Schools in Rugby and surrounding areas were closed both Tuesday and Wednesday due to winter storm Blanche. What started as a two-hour delayed start both days in Rugby, quickly turned to cancellations before 9 a.m.

Rugby Public School District Superintendent Mike McNeff said that road conditions, temperature and visibility went into deciding to cancel school. “(Tuesday and Wednesday), the road conditions were terrible,” he said. “We don’t want kids driving when the roads are dangerous, and they were pretty dangerous (on those days).”

The decision to close school ultimately sits on McNeff’s shoulders; however, he does talk with other superintendents in the area to come up with an overall decision. The area superintendents get up early on storm days to look at road and weather reports before making a final decision.

“It’s never fun to use two storm days in November, but we have a couple days built into our calendar, and we’ll decide where to put those. We’ll just kind of see what the rest of the winter brings.
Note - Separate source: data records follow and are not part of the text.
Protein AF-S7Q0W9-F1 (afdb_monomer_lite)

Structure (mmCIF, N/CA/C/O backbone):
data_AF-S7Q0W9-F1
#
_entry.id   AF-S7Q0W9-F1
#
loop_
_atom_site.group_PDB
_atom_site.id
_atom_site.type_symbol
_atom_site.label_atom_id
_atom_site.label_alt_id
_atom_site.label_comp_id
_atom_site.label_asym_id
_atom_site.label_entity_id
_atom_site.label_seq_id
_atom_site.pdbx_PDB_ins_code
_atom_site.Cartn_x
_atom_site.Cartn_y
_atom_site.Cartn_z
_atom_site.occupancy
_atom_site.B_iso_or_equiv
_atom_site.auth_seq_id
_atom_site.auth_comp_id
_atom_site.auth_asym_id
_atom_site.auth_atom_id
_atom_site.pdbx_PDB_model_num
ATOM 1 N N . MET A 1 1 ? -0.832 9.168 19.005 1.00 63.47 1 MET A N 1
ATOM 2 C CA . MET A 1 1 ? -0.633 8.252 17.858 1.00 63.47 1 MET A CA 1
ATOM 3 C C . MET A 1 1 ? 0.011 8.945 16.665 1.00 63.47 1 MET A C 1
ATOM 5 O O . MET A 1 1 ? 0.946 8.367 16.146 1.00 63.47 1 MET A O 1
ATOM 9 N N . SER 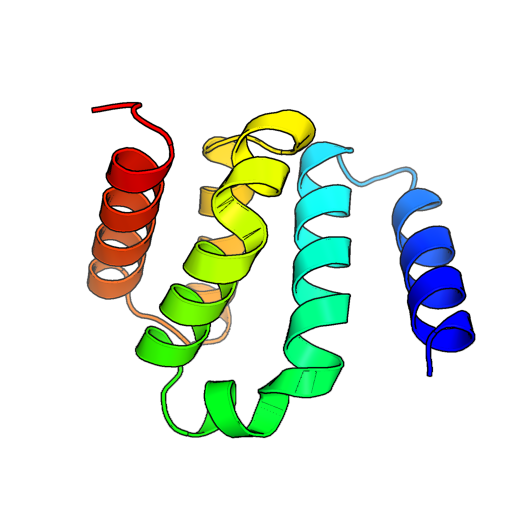A 1 2 ? -0.405 10.161 16.273 1.00 74.88 2 SER A N 1
ATOM 10 C CA . SER A 1 2 ? 0.202 10.893 15.137 1.00 74.88 2 SER A CA 1
ATOM 11 C C . SER A 1 2 ? 1.738 10.989 15.201 1.00 74.88 2 SER A C 1
ATOM 13 O O . SER A 1 2 ? 2.409 10.589 14.261 1.00 74.88 2 SER A O 1
ATOM 15 N N . TRP A 1 3 ? 2.298 11.392 16.348 1.00 79.88 3 TRP A N 1
ATOM 16 C CA . TRP A 1 3 ? 3.754 11.503 16.531 1.00 79.88 3 TRP A CA 1
ATOM 17 C C . TRP A 1 3 ? 4.513 10.182 16.311 1.00 79.88 3 TRP A C 1
ATOM 19 O O . TRP A 1 3 ? 5.547 10.177 15.666 1.00 79.88 3 TRP A O 1
ATOM 29 N N . PHE A 1 4 ? 3.955 9.052 16.759 1.00 81.81 4 PHE A N 1
ATOM 30 C CA . PHE A 1 4 ? 4.564 7.729 16.561 1.00 81.81 4 PHE A CA 1
ATOM 31 C C . PHE A 1 4 ? 4.585 7.299 15.087 1.00 81.81 4 PHE A C 1
ATOM 33 O O . PHE A 1 4 ? 5.496 6.601 14.663 1.00 81.81 4 PHE A O 1
ATOM 40 N N . VAL A 1 5 ? 3.572 7.690 14.307 1.00 83.31 5 VAL A N 1
ATOM 41 C CA . VAL A 1 5 ? 3.547 7.413 12.863 1.00 83.31 5 VAL A CA 1
ATOM 42 C C . VAL A 1 5 ? 4.626 8.226 12.154 1.00 83.31 5 VAL A C 1
ATOM 44 O O . VAL A 1 5 ? 5.331 7.669 11.327 1.00 83.31 5 VAL A O 1
ATOM 47 N N . ILE A 1 6 ? 4.775 9.504 12.511 1.00 84.94 6 ILE A N 1
ATOM 48 C CA . ILE A 1 6 ? 5.783 10.395 11.920 1.00 84.94 6 ILE A CA 1
ATOM 49 C C . ILE A 1 6 ? 7.196 9.881 12.211 1.00 84.94 6 ILE A C 1
ATOM 51 O O . ILE A 1 6 ? 7.958 9.685 11.277 1.00 84.94 6 ILE A O 1
ATOM 55 N N . ASP A 1 7 ? 7.497 9.563 13.471 1.00 89.19 7 ASP A N 1
ATOM 56 C CA . ASP A 1 7 ? 8.800 9.030 13.902 1.00 89.19 7 ASP A CA 1
ATOM 57 C C . ASP A 1 7 ? 9.179 7.750 13.131 1.00 89.19 7 ASP A C 1
ATOM 59 O O . ASP A 1 7 ? 10.284 7.601 12.619 1.00 89.19 7 ASP A O 1
ATOM 63 N N . LYS A 1 8 ? 8.212 6.842 12.937 1.00 87.94 8 LYS A N 1
ATOM 64 C CA . LYS A 1 8 ? 8.418 5.615 12.153 1.00 87.94 8 LYS A CA 1
ATOM 65 C C . LYS A 1 8 ? 8.593 5.867 10.659 1.00 87.94 8 LYS A C 1
ATOM 67 O O . LYS A 1 8 ? 9.300 5.109 10.003 1.00 87.94 8 LYS A O 1
ATOM 72 N N . GLU A 1 9 ? 7.919 6.867 10.104 1.00 89.00 9 GLU A N 1
ATOM 73 C CA . GLU A 1 9 ? 8.098 7.245 8.703 1.00 89.00 9 GLU A CA 1
ATOM 74 C C . GLU A 1 9 ? 9.472 7.891 8.488 1.00 89.00 9 GLU A C 1
ATOM 76 O O . GLU A 1 9 ? 10.150 7.521 7.535 1.00 89.00 9 GLU A O 1
ATOM 81 N N . GLU A 1 10 ? 9.922 8.763 9.392 1.00 87.56 10 GLU A N 1
ATOM 82 C CA . GLU A 1 10 ? 11.266 9.361 9.361 1.00 87.56 10 GLU A CA 1
ATOM 83 C C . GLU A 1 10 ? 12.356 8.278 9.375 1.00 87.56 10 GLU A C 1
ATOM 85 O O . GLU A 1 10 ? 13.178 8.242 8.459 1.00 87.56 10 GLU A O 1
ATOM 90 N N . GLU A 1 11 ? 12.274 7.306 10.293 1.00 90.00 11 GLU A N 1
ATOM 91 C CA . GLU A 1 11 ? 13.184 6.147 10.325 1.00 90.00 11 GLU A CA 1
ATOM 92 C C . GLU A 1 11 ? 13.221 5.374 8.987 1.00 90.00 11 GLU A C 1
ATOM 94 O O . GLU A 1 11 ? 14.271 4.885 8.571 1.00 90.00 11 GLU A O 1
ATOM 99 N N . ILE A 1 12 ? 12.081 5.235 8.295 1.00 91.62 12 ILE A N 1
ATOM 100 C CA . ILE A 1 12 ? 12.007 4.545 6.994 1.00 91.62 12 ILE A CA 1
ATOM 101 C C . ILE A 1 12 ? 12.714 5.360 5.906 1.00 91.62 12 ILE A C 1
ATOM 103 O O . ILE A 1 12 ? 13.405 4.789 5.055 1.00 91.62 12 ILE A O 1
ATOM 107 N N . PHE A 1 13 ? 12.538 6.681 5.903 1.00 89.38 13 PHE A N 1
ATOM 108 C CA . PHE A 1 13 ? 13.129 7.538 4.877 1.00 89.38 13 PHE A CA 1
ATOM 109 C C . PHE A 1 13 ? 14.651 7.679 5.013 1.00 89.38 13 PHE A C 1
ATOM 111 O O . PHE A 1 13 ? 15.322 7.878 3.998 1.00 89.38 13 PHE A O 1
ATOM 118 N N . GLU A 1 14 ? 15.196 7.449 6.207 1.00 92.38 14 GLU A N 1
ATOM 119 C CA . GLU A 1 14 ? 16.638 7.412 6.493 1.00 92.38 14 GLU A CA 1
ATOM 120 C C . GLU A 1 14 ? 17.355 6.130 6.012 1.00 92.38 14 GLU A C 1
ATOM 122 O O . GLU A 1 14 ? 18.575 6.034 6.110 1.00 92.38 14 GLU A O 1
ATOM 127 N N . LEU A 1 15 ? 16.644 5.132 5.466 1.00 89.50 15 LEU A N 1
ATOM 128 C CA . LEU A 1 15 ? 17.269 3.893 4.979 1.00 89.50 15 LEU A CA 1
ATOM 129 C C . LEU A 1 15 ? 18.049 4.108 3.668 1.00 89.50 15 LEU A C 1
ATOM 131 O O . LEU A 1 15 ? 17.453 4.188 2.598 1.00 89.50 15 LEU A O 1
ATOM 135 N N . ASP A 1 16 ? 19.378 4.130 3.710 1.00 89.44 16 ASP A N 1
ATOM 136 C CA . ASP A 1 16 ? 20.207 4.404 2.520 1.00 89.44 16 ASP A CA 1
ATOM 137 C C . ASP A 1 16 ? 20.120 3.327 1.416 1.00 89.44 16 ASP A C 1
ATOM 139 O O . ASP A 1 16 ? 20.247 3.631 0.231 1.00 89.44 16 ASP A O 1
ATOM 143 N N . ASP A 1 17 ? 19.842 2.073 1.785 1.00 92.62 17 ASP A N 1
ATOM 144 C CA . ASP A 1 17 ? 19.868 0.920 0.867 1.00 92.62 17 ASP A CA 1
ATOM 145 C C . ASP A 1 17 ? 18.491 0.560 0.271 1.00 92.62 17 ASP A C 1
ATOM 147 O O . ASP A 1 17 ? 18.312 -0.510 -0.322 1.00 92.62 17 ASP A O 1
ATOM 151 N N . VAL A 1 18 ? 17.488 1.427 0.439 1.00 92.69 18 VAL A N 1
ATOM 152 C CA . VAL A 1 18 ? 16.115 1.194 -0.033 1.00 92.69 18 VAL A CA 1
ATOM 153 C C . VAL A 1 18 ? 15.709 2.296 -1.003 1.00 92.69 18 VAL A C 1
ATOM 155 O O . VAL A 1 18 ? 15.897 3.478 -0.730 1.00 92.69 18 VAL A O 1
ATOM 158 N N . ARG A 1 19 ? 15.114 1.910 -2.137 1.00 94.06 19 ARG A N 1
ATOM 159 C CA . ARG A 1 19 ? 14.589 2.863 -3.124 1.00 94.06 19 ARG A CA 1
ATOM 160 C C . ARG A 1 19 ? 13.466 3.702 -2.520 1.00 94.06 19 ARG A C 1
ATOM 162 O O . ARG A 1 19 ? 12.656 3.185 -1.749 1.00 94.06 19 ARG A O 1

It’s never an easy decision, but the roads were just too bad, in my opinion (this time),” McNeff said.

Road conditions in Rugby were stable by Wednesday evening, seeing mostly slush and wet areas.

As of 5:55 p.m., U.S. Highway 2 from Minot to Rugby was loaded with scattered ice and compacted snow, according to NDDOT’s travel information map.

Rugby resident Steph Hallof traveled from Rugby to Minot and back Wednesday evening, citing that roads to Minot were snowpacked and icy. “The speed was 40 mph on the way home, but the highway department had done a wonderful job of clearing the roads. They were back to normal with only a few patches of ice here and there,” she said.

Other areas of the state were highly affected, including areas near Bismarck where Dakota Access Pipeline protestors were issued an emergency evacuation order, given by Gov. Jack Dalrymple. The order was due to the winter storm and extremely cold temperatures, according to the governor’s office. The order maintains indefinitely and effects lands managed by the U.S. Army Corps of Engineers.

Snow plows were out most of Wednesday afternoon and into Wednesday evening, helping with travel, although the travel alert was still in effect.